Plotting the Hierarchical Clustering as a Dendrogram

We now have the merge and height components of an hclust object. The order component comes from the hclust() function. As noted, the order component is used just by hclust to plot and has no bearing on our understanding of cluster analysis.

poll.clust <- hclust(poll.dist, method = 'single')

According to the documentation in ?hclust, an hclust object is a list with class hclust of the above components. We construct the hclust class with the following:

hclust.obj <- list() # Initialize an empty list
hclust.obj$merge <- merge # Add the merge component obtained earlier
hclust.obj$order <- poll.clust$order # Here the order component from hclust is added to the list
hclust.obj$height <- height # The height component determines the lengths of the dendogram nodes
hclust.obj$labels <- poll$city # Add the city names to the labels component
class(hclust.obj) <- 'hclust' # The list is set to class hclust

plot(hclust.obj)

Plot the hierarchical clustering as given by the hclust() function to verify our results.

plot(poll.clust, labels = poll$city)

Interpretation of the Cluster Plot

Moving left to the right along the x-axis, we see there Chicago, Phoenix, and Philadelphia are separated from other cities to a decreasing degree. Otherwise, there isn't too much distinction between clusters. At the height of slightly more than two we have a three cluster solution (counting the number of lines crossed going left to right on the x-axis), but the third cluster would contain the bulk of the cities and thus isn't particularly useful. Using a lower height increases the number of clusters significantly, for example, a height of about 1.9 gives a six-cluster solution. However, the final cluster still contains a large amount of the cities and therefore isn't very descriptive of how the cities group themselves. This lack of separation in the clusters might indicate there isn't too much variation in the cities' pollution levels to begin with, the method of clustering used, or a combination of the two. The former point is further evidenced by small distances in the y-axis between many of the clusters.
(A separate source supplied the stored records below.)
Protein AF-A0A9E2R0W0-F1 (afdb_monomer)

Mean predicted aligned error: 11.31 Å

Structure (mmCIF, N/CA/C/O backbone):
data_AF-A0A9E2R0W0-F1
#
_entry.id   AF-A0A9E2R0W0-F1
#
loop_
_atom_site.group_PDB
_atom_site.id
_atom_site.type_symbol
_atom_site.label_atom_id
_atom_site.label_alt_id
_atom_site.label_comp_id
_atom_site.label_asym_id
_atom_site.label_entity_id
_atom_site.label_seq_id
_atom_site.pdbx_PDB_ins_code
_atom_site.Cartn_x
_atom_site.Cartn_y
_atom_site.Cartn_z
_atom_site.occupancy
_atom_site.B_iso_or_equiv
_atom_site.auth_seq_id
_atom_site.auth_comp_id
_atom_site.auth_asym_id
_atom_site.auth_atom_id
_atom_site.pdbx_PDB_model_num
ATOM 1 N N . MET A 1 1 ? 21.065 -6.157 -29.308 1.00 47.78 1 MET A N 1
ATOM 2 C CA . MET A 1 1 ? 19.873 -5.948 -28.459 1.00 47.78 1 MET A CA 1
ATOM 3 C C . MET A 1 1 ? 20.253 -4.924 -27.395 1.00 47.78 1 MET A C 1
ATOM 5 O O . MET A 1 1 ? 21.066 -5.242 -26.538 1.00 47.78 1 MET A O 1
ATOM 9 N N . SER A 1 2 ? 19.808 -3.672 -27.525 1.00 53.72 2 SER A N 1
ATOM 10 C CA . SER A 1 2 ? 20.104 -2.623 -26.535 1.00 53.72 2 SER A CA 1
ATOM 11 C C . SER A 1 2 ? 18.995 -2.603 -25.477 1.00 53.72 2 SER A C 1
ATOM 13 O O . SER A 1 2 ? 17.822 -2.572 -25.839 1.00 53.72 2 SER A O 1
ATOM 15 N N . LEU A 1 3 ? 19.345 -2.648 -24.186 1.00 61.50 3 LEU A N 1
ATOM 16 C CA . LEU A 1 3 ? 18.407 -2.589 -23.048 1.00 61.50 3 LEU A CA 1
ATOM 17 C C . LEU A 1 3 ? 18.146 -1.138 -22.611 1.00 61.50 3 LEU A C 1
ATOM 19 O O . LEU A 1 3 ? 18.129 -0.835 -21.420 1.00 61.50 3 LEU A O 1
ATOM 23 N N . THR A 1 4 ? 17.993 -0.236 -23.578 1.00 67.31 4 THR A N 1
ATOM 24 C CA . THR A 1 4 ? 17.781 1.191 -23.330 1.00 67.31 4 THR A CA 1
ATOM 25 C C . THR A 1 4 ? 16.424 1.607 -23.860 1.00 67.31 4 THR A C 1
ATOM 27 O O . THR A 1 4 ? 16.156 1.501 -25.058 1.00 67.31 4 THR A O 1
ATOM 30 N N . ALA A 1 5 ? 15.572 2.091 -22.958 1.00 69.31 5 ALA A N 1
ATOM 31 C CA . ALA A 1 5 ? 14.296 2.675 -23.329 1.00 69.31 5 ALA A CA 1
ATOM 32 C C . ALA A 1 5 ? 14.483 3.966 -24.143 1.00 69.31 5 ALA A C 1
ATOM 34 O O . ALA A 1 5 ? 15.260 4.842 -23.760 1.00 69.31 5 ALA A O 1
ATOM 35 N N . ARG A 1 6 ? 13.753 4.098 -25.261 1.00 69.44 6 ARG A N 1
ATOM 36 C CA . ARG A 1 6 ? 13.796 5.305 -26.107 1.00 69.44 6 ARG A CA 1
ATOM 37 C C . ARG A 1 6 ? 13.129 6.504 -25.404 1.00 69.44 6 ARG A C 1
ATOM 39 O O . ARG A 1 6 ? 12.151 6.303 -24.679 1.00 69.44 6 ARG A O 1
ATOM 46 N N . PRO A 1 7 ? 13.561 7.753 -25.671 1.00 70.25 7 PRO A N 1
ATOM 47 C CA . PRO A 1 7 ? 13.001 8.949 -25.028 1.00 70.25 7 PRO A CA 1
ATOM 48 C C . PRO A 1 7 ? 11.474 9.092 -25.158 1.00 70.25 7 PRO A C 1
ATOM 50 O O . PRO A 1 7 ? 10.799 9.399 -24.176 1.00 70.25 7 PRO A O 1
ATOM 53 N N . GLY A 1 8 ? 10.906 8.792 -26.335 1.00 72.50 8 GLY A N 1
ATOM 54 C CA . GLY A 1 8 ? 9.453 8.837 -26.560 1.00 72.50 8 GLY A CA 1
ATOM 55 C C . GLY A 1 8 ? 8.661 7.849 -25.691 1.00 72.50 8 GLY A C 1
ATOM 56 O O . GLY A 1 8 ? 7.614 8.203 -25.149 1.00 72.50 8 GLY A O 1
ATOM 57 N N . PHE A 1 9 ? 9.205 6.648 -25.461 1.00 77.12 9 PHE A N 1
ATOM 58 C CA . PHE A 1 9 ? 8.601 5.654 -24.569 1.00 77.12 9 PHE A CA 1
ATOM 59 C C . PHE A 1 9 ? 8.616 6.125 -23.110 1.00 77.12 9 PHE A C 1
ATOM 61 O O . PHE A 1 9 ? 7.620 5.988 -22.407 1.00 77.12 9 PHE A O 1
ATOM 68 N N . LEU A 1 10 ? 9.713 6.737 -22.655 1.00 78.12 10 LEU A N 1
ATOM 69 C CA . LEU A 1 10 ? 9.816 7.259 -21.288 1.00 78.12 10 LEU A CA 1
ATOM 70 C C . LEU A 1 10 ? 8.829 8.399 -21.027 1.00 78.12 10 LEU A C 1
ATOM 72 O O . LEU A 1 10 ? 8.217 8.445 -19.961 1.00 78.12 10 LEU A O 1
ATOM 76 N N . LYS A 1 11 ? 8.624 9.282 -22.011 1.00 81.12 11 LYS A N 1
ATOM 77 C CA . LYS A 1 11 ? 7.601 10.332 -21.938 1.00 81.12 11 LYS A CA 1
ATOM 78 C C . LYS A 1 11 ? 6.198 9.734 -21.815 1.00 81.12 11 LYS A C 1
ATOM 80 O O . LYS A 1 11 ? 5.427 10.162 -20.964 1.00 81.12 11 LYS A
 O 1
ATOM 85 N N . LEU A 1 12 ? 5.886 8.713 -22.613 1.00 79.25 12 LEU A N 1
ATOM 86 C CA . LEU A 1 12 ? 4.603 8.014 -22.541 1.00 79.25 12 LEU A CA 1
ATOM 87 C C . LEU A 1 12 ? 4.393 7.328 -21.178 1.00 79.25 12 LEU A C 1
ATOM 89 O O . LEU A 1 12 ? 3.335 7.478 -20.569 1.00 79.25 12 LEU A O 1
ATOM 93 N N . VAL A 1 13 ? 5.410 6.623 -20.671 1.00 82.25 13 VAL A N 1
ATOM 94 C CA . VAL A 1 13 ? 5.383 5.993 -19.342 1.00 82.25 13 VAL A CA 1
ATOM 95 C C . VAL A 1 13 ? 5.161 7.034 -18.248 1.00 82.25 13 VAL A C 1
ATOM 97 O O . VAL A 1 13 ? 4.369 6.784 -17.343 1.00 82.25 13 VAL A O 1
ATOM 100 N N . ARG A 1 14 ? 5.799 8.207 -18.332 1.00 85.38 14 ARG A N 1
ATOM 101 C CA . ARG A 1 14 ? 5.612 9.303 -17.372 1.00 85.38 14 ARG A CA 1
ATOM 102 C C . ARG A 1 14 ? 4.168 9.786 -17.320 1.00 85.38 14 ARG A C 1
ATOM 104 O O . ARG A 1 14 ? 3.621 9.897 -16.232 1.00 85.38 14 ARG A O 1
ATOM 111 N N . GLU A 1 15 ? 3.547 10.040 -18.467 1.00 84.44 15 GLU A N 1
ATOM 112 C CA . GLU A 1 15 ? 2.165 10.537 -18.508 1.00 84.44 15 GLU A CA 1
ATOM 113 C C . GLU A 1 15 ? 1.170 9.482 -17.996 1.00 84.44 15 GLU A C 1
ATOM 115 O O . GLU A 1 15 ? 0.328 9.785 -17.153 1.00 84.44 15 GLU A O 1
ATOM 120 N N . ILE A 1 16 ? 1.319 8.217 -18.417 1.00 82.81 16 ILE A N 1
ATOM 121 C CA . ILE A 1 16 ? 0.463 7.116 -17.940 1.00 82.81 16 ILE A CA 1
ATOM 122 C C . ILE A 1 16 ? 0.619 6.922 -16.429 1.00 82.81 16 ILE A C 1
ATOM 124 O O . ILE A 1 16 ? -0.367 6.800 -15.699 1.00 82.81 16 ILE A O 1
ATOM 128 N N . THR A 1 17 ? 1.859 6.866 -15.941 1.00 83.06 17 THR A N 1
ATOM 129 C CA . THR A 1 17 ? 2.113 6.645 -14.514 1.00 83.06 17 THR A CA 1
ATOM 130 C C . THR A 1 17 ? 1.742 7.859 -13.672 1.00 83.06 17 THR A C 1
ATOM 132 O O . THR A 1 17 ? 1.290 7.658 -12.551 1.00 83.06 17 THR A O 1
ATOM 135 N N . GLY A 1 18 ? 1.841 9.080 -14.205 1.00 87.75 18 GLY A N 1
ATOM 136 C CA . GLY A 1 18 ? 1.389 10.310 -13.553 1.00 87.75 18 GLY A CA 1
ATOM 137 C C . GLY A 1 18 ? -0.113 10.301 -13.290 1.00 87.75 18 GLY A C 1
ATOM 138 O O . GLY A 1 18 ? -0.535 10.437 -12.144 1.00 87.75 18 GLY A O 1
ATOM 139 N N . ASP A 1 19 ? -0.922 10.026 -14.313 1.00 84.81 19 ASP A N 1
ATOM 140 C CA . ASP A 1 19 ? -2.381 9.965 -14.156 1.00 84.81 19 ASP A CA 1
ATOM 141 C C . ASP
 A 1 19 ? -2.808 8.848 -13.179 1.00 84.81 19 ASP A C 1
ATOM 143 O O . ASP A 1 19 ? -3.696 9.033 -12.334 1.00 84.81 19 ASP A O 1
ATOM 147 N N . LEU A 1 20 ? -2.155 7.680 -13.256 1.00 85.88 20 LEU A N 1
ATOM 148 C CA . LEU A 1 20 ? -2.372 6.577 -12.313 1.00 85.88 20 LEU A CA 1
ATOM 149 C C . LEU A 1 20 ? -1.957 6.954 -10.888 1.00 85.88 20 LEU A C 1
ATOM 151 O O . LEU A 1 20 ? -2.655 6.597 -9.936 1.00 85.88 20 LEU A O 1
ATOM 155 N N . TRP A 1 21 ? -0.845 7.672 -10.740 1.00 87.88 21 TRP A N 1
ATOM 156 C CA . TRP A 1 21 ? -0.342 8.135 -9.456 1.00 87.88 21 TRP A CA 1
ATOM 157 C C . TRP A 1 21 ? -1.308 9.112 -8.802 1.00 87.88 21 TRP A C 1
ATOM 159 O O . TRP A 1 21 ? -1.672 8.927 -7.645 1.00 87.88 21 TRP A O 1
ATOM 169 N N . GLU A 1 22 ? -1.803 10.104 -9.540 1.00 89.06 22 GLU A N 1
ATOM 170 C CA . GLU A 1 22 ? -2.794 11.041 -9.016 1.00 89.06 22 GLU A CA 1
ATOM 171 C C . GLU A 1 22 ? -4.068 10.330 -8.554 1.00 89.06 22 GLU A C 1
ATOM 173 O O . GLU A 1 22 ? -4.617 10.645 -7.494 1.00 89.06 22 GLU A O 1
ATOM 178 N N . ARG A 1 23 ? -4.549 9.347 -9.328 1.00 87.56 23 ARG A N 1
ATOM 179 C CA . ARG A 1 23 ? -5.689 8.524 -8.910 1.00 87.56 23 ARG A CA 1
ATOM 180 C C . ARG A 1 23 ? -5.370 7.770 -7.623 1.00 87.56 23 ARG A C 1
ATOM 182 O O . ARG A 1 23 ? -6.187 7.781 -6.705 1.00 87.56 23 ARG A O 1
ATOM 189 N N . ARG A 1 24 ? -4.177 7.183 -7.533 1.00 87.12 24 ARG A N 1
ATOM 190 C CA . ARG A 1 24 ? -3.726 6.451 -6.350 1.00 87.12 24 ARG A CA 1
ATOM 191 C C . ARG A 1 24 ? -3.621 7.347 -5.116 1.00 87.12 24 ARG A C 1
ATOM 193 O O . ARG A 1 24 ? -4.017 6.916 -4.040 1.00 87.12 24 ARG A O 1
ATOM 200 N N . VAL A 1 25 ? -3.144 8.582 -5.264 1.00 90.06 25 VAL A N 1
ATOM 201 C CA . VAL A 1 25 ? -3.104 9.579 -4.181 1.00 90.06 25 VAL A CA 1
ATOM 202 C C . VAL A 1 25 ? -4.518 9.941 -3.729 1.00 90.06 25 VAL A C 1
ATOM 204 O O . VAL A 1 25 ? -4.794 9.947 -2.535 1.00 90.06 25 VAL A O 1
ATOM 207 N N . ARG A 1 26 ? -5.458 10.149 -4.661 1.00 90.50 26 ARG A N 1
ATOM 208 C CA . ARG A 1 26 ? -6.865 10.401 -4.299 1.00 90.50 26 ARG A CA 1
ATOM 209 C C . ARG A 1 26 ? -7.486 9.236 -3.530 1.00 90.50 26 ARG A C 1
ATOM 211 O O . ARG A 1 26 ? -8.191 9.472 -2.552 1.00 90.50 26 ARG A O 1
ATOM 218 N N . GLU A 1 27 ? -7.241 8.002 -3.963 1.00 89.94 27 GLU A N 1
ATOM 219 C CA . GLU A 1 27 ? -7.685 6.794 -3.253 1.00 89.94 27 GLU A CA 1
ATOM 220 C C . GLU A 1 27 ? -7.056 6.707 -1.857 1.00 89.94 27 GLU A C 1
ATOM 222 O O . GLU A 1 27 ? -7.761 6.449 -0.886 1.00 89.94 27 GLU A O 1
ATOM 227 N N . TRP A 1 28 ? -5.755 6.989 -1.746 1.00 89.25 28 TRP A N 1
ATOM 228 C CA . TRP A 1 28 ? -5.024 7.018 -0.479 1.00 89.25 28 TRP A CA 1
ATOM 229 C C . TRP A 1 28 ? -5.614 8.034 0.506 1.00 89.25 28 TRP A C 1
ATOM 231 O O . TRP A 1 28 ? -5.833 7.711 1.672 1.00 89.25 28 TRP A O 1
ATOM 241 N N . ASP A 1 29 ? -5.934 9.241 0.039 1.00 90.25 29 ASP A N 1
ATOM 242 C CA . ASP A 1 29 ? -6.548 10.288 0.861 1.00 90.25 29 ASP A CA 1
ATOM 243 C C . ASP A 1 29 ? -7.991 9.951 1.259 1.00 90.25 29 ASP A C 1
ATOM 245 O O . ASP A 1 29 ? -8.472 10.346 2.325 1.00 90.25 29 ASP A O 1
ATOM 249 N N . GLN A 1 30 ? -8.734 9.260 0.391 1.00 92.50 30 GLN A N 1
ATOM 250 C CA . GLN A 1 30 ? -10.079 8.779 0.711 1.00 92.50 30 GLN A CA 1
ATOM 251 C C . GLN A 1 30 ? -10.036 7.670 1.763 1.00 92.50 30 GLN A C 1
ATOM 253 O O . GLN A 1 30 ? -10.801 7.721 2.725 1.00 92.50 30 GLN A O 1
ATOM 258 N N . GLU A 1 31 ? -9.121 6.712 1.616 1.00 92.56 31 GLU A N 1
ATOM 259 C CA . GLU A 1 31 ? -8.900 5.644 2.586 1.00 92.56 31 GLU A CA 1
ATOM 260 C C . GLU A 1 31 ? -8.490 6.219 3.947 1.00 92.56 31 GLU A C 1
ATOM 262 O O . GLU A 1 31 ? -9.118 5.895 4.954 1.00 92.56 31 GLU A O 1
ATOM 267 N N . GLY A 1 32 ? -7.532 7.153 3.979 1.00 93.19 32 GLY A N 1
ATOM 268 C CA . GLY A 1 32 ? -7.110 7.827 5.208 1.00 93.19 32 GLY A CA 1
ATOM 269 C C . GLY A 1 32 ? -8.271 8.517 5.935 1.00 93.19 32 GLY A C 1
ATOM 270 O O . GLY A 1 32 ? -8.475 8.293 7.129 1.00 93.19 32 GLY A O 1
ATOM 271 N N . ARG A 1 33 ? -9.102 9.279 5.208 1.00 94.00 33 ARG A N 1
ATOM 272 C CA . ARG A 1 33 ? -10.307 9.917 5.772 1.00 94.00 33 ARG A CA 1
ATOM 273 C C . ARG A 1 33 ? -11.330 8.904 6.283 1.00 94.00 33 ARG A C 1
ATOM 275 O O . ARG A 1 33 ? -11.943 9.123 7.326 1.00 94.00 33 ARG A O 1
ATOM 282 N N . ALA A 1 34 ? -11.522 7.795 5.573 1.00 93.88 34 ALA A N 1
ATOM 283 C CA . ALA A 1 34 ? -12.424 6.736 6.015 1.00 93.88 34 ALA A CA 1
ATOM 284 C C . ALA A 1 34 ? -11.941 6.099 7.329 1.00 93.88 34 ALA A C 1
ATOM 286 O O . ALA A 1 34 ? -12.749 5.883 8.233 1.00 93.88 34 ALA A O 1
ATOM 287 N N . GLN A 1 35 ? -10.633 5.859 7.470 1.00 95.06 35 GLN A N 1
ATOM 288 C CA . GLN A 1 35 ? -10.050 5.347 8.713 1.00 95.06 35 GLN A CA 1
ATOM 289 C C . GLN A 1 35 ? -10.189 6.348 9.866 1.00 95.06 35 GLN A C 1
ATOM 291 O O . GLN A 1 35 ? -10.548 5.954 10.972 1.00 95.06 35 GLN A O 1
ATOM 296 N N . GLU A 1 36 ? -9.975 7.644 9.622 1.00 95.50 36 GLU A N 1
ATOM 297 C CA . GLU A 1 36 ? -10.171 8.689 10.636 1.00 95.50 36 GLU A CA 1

We will see in later posts if using a different distance measure or clustering method improves the clustering of the cities. The hierarchical cluster could be 'cut' to the number of groups we are interested in, but since the clustering isn't that great, we will save this step once for when a better clustering and distance method are used.
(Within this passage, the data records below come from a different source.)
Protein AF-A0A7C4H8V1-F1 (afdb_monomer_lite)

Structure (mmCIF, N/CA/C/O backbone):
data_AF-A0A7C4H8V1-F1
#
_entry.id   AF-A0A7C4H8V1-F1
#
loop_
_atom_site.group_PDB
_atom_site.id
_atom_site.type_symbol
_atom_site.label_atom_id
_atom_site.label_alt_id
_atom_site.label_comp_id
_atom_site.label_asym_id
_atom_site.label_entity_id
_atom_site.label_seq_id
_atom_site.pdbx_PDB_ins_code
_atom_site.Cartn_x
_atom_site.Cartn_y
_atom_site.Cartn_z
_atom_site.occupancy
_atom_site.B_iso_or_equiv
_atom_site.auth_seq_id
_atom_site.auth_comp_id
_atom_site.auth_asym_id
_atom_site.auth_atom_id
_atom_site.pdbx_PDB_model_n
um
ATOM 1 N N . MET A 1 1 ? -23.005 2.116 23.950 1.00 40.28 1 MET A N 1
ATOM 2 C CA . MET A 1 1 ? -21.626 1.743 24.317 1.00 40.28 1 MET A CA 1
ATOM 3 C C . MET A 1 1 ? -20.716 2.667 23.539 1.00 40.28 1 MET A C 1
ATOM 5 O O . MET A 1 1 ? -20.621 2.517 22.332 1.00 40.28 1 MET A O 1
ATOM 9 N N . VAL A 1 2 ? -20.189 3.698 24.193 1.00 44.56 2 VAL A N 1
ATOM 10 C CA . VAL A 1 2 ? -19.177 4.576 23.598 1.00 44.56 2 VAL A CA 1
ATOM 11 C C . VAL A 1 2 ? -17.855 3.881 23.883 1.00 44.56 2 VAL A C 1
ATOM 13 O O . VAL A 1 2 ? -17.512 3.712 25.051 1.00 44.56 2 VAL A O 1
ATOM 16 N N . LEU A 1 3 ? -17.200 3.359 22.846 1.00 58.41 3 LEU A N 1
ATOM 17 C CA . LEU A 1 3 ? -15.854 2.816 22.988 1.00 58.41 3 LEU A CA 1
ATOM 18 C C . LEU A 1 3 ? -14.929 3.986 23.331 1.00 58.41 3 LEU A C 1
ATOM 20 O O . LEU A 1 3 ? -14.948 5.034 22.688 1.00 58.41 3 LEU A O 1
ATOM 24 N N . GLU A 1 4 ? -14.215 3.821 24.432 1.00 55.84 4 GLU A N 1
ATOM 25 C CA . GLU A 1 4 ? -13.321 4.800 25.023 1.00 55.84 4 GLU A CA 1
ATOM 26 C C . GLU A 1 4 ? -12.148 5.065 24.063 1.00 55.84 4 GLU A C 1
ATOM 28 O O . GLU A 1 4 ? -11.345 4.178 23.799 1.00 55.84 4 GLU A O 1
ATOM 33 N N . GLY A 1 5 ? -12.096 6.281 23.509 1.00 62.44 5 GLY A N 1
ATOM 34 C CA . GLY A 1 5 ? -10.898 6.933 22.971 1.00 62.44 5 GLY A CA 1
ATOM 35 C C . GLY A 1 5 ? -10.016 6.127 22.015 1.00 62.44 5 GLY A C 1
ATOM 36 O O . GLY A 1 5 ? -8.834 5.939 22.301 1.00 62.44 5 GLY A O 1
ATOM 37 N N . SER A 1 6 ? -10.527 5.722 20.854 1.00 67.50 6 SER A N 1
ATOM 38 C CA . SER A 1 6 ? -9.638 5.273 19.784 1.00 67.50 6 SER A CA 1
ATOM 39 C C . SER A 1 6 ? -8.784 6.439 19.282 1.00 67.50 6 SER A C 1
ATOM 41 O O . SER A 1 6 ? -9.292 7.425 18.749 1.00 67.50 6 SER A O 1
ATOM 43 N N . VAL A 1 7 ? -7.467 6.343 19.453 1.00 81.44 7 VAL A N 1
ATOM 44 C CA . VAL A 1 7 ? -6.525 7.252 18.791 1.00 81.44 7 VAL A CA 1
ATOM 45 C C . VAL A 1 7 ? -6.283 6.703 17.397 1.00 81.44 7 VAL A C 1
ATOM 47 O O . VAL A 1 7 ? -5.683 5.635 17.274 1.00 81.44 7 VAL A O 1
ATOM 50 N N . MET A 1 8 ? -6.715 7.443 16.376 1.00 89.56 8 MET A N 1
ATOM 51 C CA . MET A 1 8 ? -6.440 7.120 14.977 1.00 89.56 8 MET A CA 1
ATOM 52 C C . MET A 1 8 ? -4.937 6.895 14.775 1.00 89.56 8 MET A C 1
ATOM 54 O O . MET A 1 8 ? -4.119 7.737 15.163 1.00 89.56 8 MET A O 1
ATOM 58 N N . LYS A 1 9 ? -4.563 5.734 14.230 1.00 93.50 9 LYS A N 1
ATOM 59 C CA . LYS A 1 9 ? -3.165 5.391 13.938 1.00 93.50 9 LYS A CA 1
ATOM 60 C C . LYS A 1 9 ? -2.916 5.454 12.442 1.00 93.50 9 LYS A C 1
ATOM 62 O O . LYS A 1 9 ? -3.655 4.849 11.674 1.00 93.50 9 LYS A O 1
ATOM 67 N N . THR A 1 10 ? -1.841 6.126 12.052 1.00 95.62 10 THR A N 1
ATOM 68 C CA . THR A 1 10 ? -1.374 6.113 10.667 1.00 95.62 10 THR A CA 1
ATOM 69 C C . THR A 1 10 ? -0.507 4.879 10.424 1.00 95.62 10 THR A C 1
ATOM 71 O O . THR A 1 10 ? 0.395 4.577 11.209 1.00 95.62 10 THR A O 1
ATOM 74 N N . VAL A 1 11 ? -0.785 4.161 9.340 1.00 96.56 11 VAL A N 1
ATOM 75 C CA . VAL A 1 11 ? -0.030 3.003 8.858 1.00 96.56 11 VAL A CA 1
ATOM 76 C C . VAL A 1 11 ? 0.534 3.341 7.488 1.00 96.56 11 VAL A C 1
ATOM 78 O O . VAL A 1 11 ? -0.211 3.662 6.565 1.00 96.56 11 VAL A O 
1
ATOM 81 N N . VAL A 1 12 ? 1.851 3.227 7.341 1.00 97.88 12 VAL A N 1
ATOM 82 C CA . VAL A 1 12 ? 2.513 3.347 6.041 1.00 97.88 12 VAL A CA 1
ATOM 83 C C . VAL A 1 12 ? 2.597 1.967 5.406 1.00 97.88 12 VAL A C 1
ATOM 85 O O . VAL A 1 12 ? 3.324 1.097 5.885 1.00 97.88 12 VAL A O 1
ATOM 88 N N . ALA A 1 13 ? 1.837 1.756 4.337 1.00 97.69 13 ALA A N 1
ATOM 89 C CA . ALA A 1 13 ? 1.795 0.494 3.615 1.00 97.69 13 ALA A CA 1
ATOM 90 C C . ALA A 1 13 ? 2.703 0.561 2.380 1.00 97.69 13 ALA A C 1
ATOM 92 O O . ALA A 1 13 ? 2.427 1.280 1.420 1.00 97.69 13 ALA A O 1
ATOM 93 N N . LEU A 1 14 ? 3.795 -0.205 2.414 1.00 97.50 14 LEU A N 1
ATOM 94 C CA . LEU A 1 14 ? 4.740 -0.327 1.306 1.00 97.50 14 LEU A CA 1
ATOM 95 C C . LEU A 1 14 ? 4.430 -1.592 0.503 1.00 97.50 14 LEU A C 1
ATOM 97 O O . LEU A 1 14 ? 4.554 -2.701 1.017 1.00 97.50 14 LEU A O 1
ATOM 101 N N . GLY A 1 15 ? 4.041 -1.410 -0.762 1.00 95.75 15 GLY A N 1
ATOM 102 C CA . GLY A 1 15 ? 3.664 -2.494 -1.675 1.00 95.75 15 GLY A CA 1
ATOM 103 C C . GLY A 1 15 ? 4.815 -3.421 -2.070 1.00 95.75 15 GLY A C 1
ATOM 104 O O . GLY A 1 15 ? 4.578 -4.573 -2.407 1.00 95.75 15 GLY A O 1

Disadvantages of the Single Linkage Approach

The single linkage (nearest neighbors) approach has several disadvantages compared to other clustering methods and is therefore not recommended by many authors (Rencher, 2002, pp. 475). Single linkage is rather prone to chaining (also known as space-contracting), which is the tendency for newly formed clusters to move closer to individual observations, so observations end up joining other clusters rather than another individual observation. We can see this markedly in the hierarchical cluster plot above. The single linkage method is also sensitive to errors in distances between observations.

It should be noted there is no clear 'best' clustering method and often a good approach is to try several different methods. If the resulting clusters are somewhat similar, that is evidence there may be natural clusters in the data. Many studies, however, conclude Ward's method and the average linkage method are the overall best performers (Rencher, 2002, pp. 479).